La semaine suivant l’enterrement de son mari, ma cousine Pauline, la trentaine, nous a laissés l’inviter à la maison pour passer quelques jours.
La première nuit s’étant mal passée, nous avons décidé de lui donner des sédatifs pour qu’elle passe de bonnes nuits.
La première nuit, tout se passe bien et le soir avant de me coucher, je passe dans sa chambre et vérifie si elle dort ; j’ouvre délicatement la porte, entre et observe ma cousine qui dort d’un profond sommeil. Je remarque aussi que sa robe de nuit est relevée et que j’ai une vue imprenable sur sa chatte. Je m’approche et examine de plus près le corps parfait et particulièrement l’entrejambes de Pauline ; mais elle se retourne plusieurs fois me montrant ses fesses et je décide de m’éclipser pour ne pas être surpris.

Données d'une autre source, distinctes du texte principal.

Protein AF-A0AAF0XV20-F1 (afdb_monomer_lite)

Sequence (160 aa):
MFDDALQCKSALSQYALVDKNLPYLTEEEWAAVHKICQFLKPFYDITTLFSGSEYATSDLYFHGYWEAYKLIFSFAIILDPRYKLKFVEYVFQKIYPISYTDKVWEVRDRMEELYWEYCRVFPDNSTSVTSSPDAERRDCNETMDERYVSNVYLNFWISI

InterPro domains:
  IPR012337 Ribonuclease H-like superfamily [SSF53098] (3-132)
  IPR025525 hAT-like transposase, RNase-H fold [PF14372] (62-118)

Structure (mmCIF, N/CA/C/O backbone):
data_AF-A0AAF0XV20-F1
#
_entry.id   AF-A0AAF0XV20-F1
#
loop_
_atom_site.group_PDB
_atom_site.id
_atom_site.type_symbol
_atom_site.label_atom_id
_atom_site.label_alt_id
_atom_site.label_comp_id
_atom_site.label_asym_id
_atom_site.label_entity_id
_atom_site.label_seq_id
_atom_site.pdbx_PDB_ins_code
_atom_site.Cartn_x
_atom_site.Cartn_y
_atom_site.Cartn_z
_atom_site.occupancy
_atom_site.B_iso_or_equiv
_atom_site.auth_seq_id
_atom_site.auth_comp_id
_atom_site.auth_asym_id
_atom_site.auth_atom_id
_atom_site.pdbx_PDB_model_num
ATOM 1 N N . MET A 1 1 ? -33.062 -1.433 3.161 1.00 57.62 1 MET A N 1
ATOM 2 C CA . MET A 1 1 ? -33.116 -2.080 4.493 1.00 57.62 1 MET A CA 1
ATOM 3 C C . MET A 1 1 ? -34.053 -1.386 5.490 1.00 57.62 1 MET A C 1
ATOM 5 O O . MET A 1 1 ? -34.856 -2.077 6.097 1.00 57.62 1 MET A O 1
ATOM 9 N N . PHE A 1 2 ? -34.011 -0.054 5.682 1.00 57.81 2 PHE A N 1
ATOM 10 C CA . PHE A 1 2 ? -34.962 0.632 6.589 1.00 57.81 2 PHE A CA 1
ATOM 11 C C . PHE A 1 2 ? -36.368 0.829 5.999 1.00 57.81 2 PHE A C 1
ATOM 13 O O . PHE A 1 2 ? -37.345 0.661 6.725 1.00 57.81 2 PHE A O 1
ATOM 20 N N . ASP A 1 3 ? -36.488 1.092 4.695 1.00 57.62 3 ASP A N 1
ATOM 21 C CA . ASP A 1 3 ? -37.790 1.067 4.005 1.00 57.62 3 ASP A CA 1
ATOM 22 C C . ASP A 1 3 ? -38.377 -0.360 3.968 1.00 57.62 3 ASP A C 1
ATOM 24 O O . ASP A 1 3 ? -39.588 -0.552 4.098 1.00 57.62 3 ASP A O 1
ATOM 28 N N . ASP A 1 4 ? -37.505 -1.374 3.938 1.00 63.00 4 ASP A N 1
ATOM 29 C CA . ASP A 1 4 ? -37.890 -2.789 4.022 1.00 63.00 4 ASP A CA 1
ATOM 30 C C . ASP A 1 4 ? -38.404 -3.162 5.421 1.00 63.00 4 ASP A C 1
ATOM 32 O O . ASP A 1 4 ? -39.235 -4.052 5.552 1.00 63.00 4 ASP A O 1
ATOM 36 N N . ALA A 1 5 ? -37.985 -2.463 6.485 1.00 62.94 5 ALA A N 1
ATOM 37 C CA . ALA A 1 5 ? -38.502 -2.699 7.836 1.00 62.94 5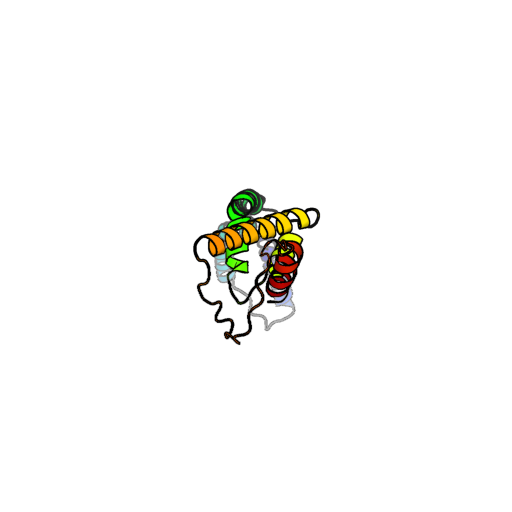 ALA A CA 1
ATOM 38 C C . ALA A 1 5 ? -39.994 -2.328 7.954 1.00 62.94 5 ALA A C 1
ATOM 40 O O . ALA A 1 5 ? -40.745 -2.990 8.677 1.00 62.94 5 ALA A O 1
ATOM 41 N N . LEU A 1 6 ? -40.449 -1.319 7.196 1.00 64.31 6 LEU A N 1
ATOM 42 C CA . LEU A 1 6 ? -41.872 -0.987 7.079 1.00 64.31 6 LEU A CA 1
ATOM 43 C C . LEU A 1 6 ? -42.637 -2.096 6.342 1.00 64.31 6 LEU A C 1
ATOM 45 O O . LEU A 1 6 ? -43.736 -2.479 6.756 1.00 64.31 6 LEU A O 1
ATOM 49 N N . GLN A 1 7 ? -42.033 -2.654 5.286 1.00 68.38 7 GLN A N 1
ATOM 50 C CA . GLN A 1 7 ? -42.568 -3.829 4.596 1.00 68.38 7 GLN A CA 1
ATOM 51 C C . GLN A 1 7 ? -42.594 -5.061 5.509 1.00 68.38 7 GLN A C 1
ATOM 53 O O . GLN A 1 7 ? -43.577 -5.797 5.477 1.00 68.38 7 GLN A O 1
ATOM 58 N N . CYS A 1 8 ? -41.602 -5.247 6.385 1.00 66.69 8 CYS A N 1
ATOM 59 C CA . CYS A 1 8 ? -41.593 -6.310 7.387 1.00 66.69 8 CYS A CA 1
ATOM 60 C C . CYS A 1 8 ? -42.738 -6.166 8.394 1.00 66.69 8 CYS A C 1
ATOM 62 O O . CYS A 1 8 ? -43.353 -7.177 8.707 1.00 66.69 8 CYS A O 1
ATOM 64 N N . LYS A 1 9 ? -43.095 -4.953 8.858 1.00 73.06 9 LYS A N 1
ATOM 65 C CA . LYS A 1 9 ? -44.280 -4.756 9.725 1.00 73.06 9 LYS A CA 1
ATOM 66 C C . LYS A 1 9 ? -45.560 -5.214 9.022 1.00 73.06 9 LYS A C 1
ATOM 68 O O . LYS A 1 9 ? -46.348 -5.966 9.594 1.00 73.06 9 LYS A O 1
ATOM 73 N N . SER A 1 10 ? -45.736 -4.800 7.765 1.00 70.44 10 SER A N 1
ATOM 74 C CA . SER A 1 10 ? -46.874 -5.213 6.934 1.00 70.44 10 SER A CA 1
ATOM 75 C C . SER A 1 10 ? -46.901 -6.737 6.727 1.00 70.44 10 SER A C 1
ATOM 77 O O . SER A 1 10 ? -47.905 -7.386 7.020 1.00 70.44 10 SER A O 1
ATOM 79 N N . ALA A 1 11 ? -45.774 -7.337 6.339 1.00 71.81 11 ALA A N 1
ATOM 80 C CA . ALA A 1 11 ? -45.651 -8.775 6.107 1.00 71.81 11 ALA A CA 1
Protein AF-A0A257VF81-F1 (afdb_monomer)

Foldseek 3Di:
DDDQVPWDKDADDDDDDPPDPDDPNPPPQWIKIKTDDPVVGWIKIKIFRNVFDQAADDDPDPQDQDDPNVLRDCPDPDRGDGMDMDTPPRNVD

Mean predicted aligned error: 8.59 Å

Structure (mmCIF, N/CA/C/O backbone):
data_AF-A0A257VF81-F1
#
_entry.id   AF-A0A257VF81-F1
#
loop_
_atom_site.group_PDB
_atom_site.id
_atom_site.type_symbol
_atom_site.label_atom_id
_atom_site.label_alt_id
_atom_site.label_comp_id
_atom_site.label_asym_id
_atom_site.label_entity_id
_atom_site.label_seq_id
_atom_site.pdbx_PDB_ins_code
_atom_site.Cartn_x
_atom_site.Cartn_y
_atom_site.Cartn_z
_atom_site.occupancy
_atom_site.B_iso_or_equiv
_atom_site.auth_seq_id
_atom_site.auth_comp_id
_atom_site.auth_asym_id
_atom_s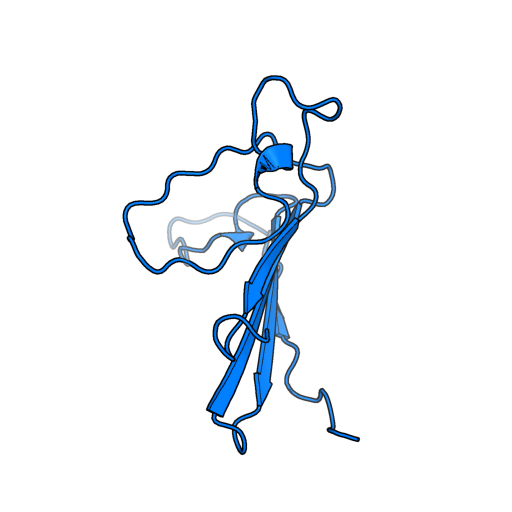ite.auth_atom_id
_atom_site.pdbx_PDB_model_num
ATOM 1 N N . MET A 1 1 ? 1.231 -18.223 -17.392 1.00 38.88 1 MET A N 1
ATOM 2 C CA . MET A 1 1 ? 0.207 -18.329 -16.332 1.00 38.88 1 MET A CA 1
ATOM 3 C C . MET A 1 1 ? 0.995 -18.622 -15.064 1.00 38.88 1 MET A C 1
ATOM 5 O O . MET A 1 1 ? 1.335 -19.772 -14.834 1.00 38.88 1 MET A O 1
ATOM 9 N N . GLY A 1 2 ? 1.514 -17.562 -14.434 1.00 37.22 2 GLY A N 1
ATOM 10 C CA . GLY A 1 2 ? 2.600 -17.647 -13.451 1.00 37.22 2 GLY A CA 1
ATOM 11 C C . GLY A 1 2 ? 2.138 -18.252 -12.130 1.00 37.22 2 GLY A C 1
ATOM 12 O O . GLY A 1 2 ? 1.046 -17.949 -11.657 1.00 37.22 2 GLY A O 1
ATOM 13 N N . ASP A 1 3 ? 2.964 -19.140 -11.591 1.00 38.00 3 ASP A N 1
ATOM 14 C CA . ASP A 1 3 ? 2.799 -19.796 -10.300 1.00 38.00 3 ASP A CA 1
ATOM 15 C C . ASP A 1 3 ? 2.964 -18.772 -9.158 1.00 38.00 3 ASP A C 1
ATOM 17 O O . ASP A 1 3 ? 4.035 -18.202 -8.971 1.00 38.00 3 ASP A O 1
ATOM 21 N N . PHE A 1 4 ? 1.891 -18.528 -8.399 1.00 45.25 4 PHE A N 1
ATOM 22 C CA . PHE A 1 4 ? 1.829 -17.622 -7.242 1.00 45.25 4 PHE A CA 1
ATOM 23 C C . PHE A 1 4 ? 2.441 -18.246 -5.962 1.00 45.25 4 PHE A C 1
ATOM 25 O O . PHE A 1 4 ? 1.970 -17.996 -4.852 1.00 45.25 4 PHE A O 1
ATOM 32 N N . SER A 1 5 ? 3.483 -19.076 -6.074 1.00 45.44 5 SER A N 1
ATOM 33 C CA . SER A 1 5 ? 3.995 -19.911 -4.969 1.00 45.44 5 SER A CA 1
ATOM 34 C C . SER A 1 5 ? 4.730 -19.169 -3.841 1.00 45.44 5 SER A C 1
ATOM 36 O O . SER A 1 5 ? 5.159 -19.800 -2.876 1.00 45.44 5 SER A O 1
ATOM 38 N N . GLN A 1 6 ? 4.847 -17.838 -3.901 1.00 46.41 6 GLN A N 1
ATOM 39 C CA . GLN A 1 6 ? 5.536 -17.019 -2.887 1.00 46.41 6 GLN A CA 1
ATOM 40 C C . GLN A 1 6 ? 4.613 -15.988 -2.204 1.00 46.41 6 GLN A C 1
ATOM 42 O O . GLN A 1 6 ? 5.099 -15.013 -1.630 1.00 46.41 6 GLN A O 1
ATOM 47 N N . SER A 1 7 ? 3.284 -16.172 -2.232 1.00 48.00 7 SER A N 1
ATOM 48 C CA . SER A 1 7 ? 2.370 -15.313 -1.467 1.00 48.00 7 SER A CA 1
ATOM 49 C C . SER A 1 7 ? 2.484 -15.612 0.032 1.00 48.00 7 SER A C 1
ATOM 51 O O . SER A 1 7 ? 1.881 -16.563 0.532 1.00 48.00 7 SER A O 1
ATOM 53 N N . SER A 1 8 ? 3.267 -14.825 0.768 1.00 54.53 8 SER A N 1
ATOM 54 C CA . SER A 1 8 ? 3.331 -14.940 2.229 1.00 54.53 8 SER A CA 1
ATOM 55 C C . SER A 1 8 ? 2.431 -13.883 2.867 1.00 54.53 8 SER A C 1
ATOM 57 O O . SER A 1 8 ? 2.656 -12.685 2.711 1.00 54.53 8 SER A O 1
ATOM 59 N N . ILE A 1 9 ? 1.380 -14.335 3.556 1.00 55.81 9 ILE A N 1
ATOM 60 C CA . ILE A 1 9 ? 0.573 -13.504 4.456 1.00 55.81 9 ILE A CA 1
ATOM 61 C C . ILE A 1 9 ? 1.079 -13.788 5.865 1.00 55.81 9 ILE A C 1
ATOM 63 O O . ILE A 1 9 ? 1.068 -14.941 6.300 1.00 55.81 9 ILE A O 1
ATOM 67 N N . ARG A 1 10 ? 1.547 -12.758 6.570 1.00 57.94 10 ARG A N 1
ATOM 68 C CA . ARG A 1 10 ? 1.955 -12.880 7.976 1.00 57.94 10 ARG A CA 1
ATOM 69 C C . ARG A 1 10 ? 0.864 -12.290 8.868 1.00 57.94 10 ARG A C 1
ATOM 71 O O . ARG A 1 10 ? 0.326 -11.226 8.574 1.00 57.94 10 ARG A O 1
ATOM 78 N N . SER A 1 11 ? 0.520 -13.010 9.930 1.00 51.78 11 SER A N 1
ATOM 79 C CA . SER A 1 11 ? -0.409 -12.578 10.977 1.00 51.78 11 SER A CA 1
ATOM 80 C C . SER A 1 11 ? 0.080 -13.154 12.305 1.00 51.78 11 SER A C 1
ATOM 82 O O . SER A 1 11 ? -0.228 -14.301 12.634 1.00 51.78 11 SER A O 1
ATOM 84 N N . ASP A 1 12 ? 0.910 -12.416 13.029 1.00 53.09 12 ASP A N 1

Le lendemain soir, je prépare moi-même le somnifère de Pauline et cette fois j’augmente la dose.
Quand je décide de monter me coucher, je passe de nouveau dans la chambre de ma cousine et me met à l’observer. Cette fois, j’ai bien l’intention de rester plus longtemps car je suis sûr que le somnifère ingurgité fait son œuvre.
Comme hier, Pauline dort sans culotte et sa chatte bien visible m’attire. Inconsciemment, je me caresse le devant du pantalon et bien vite, mon sexe gonfle. Délicatement, je caresse les cheveux de Pauline puis, je descends et explore son corps avec les mains. Puis, n’en pouvant plus, je sors mon membre du pantalon et tout en me masturbant, je m’approche des lèvres vaginales de ma cousine. J’insinue le gland à l’entrée du vagin et par de petites poussées, je m’enfonce dans le corps de Pauline. Etonné par la facilité avec laquelle je suis entré dans son vagin, je poursuis mes mouvements jusqu’à la jouissance et je me répands au fond d’elle.
Ensuite, pris de remords, je jure bien que je ne recommencerai plus !
Ce que je ne savais pas, c’est que mes deux garçons, des jumeaux âgés de 17 ans, ont assisté à la scène et ont découvert comment je m’y étais pris.


C’est le surlendemain que je découvre en allant me coucher que mes deux gamins sont dans la chambre de Pauline et qu’ils caressent le corps de leur cousine. J’entre dans la pièce et leur demande ce qu’ils font là. Comme réponse, ils me disent qu’ils veulent faire comme moi.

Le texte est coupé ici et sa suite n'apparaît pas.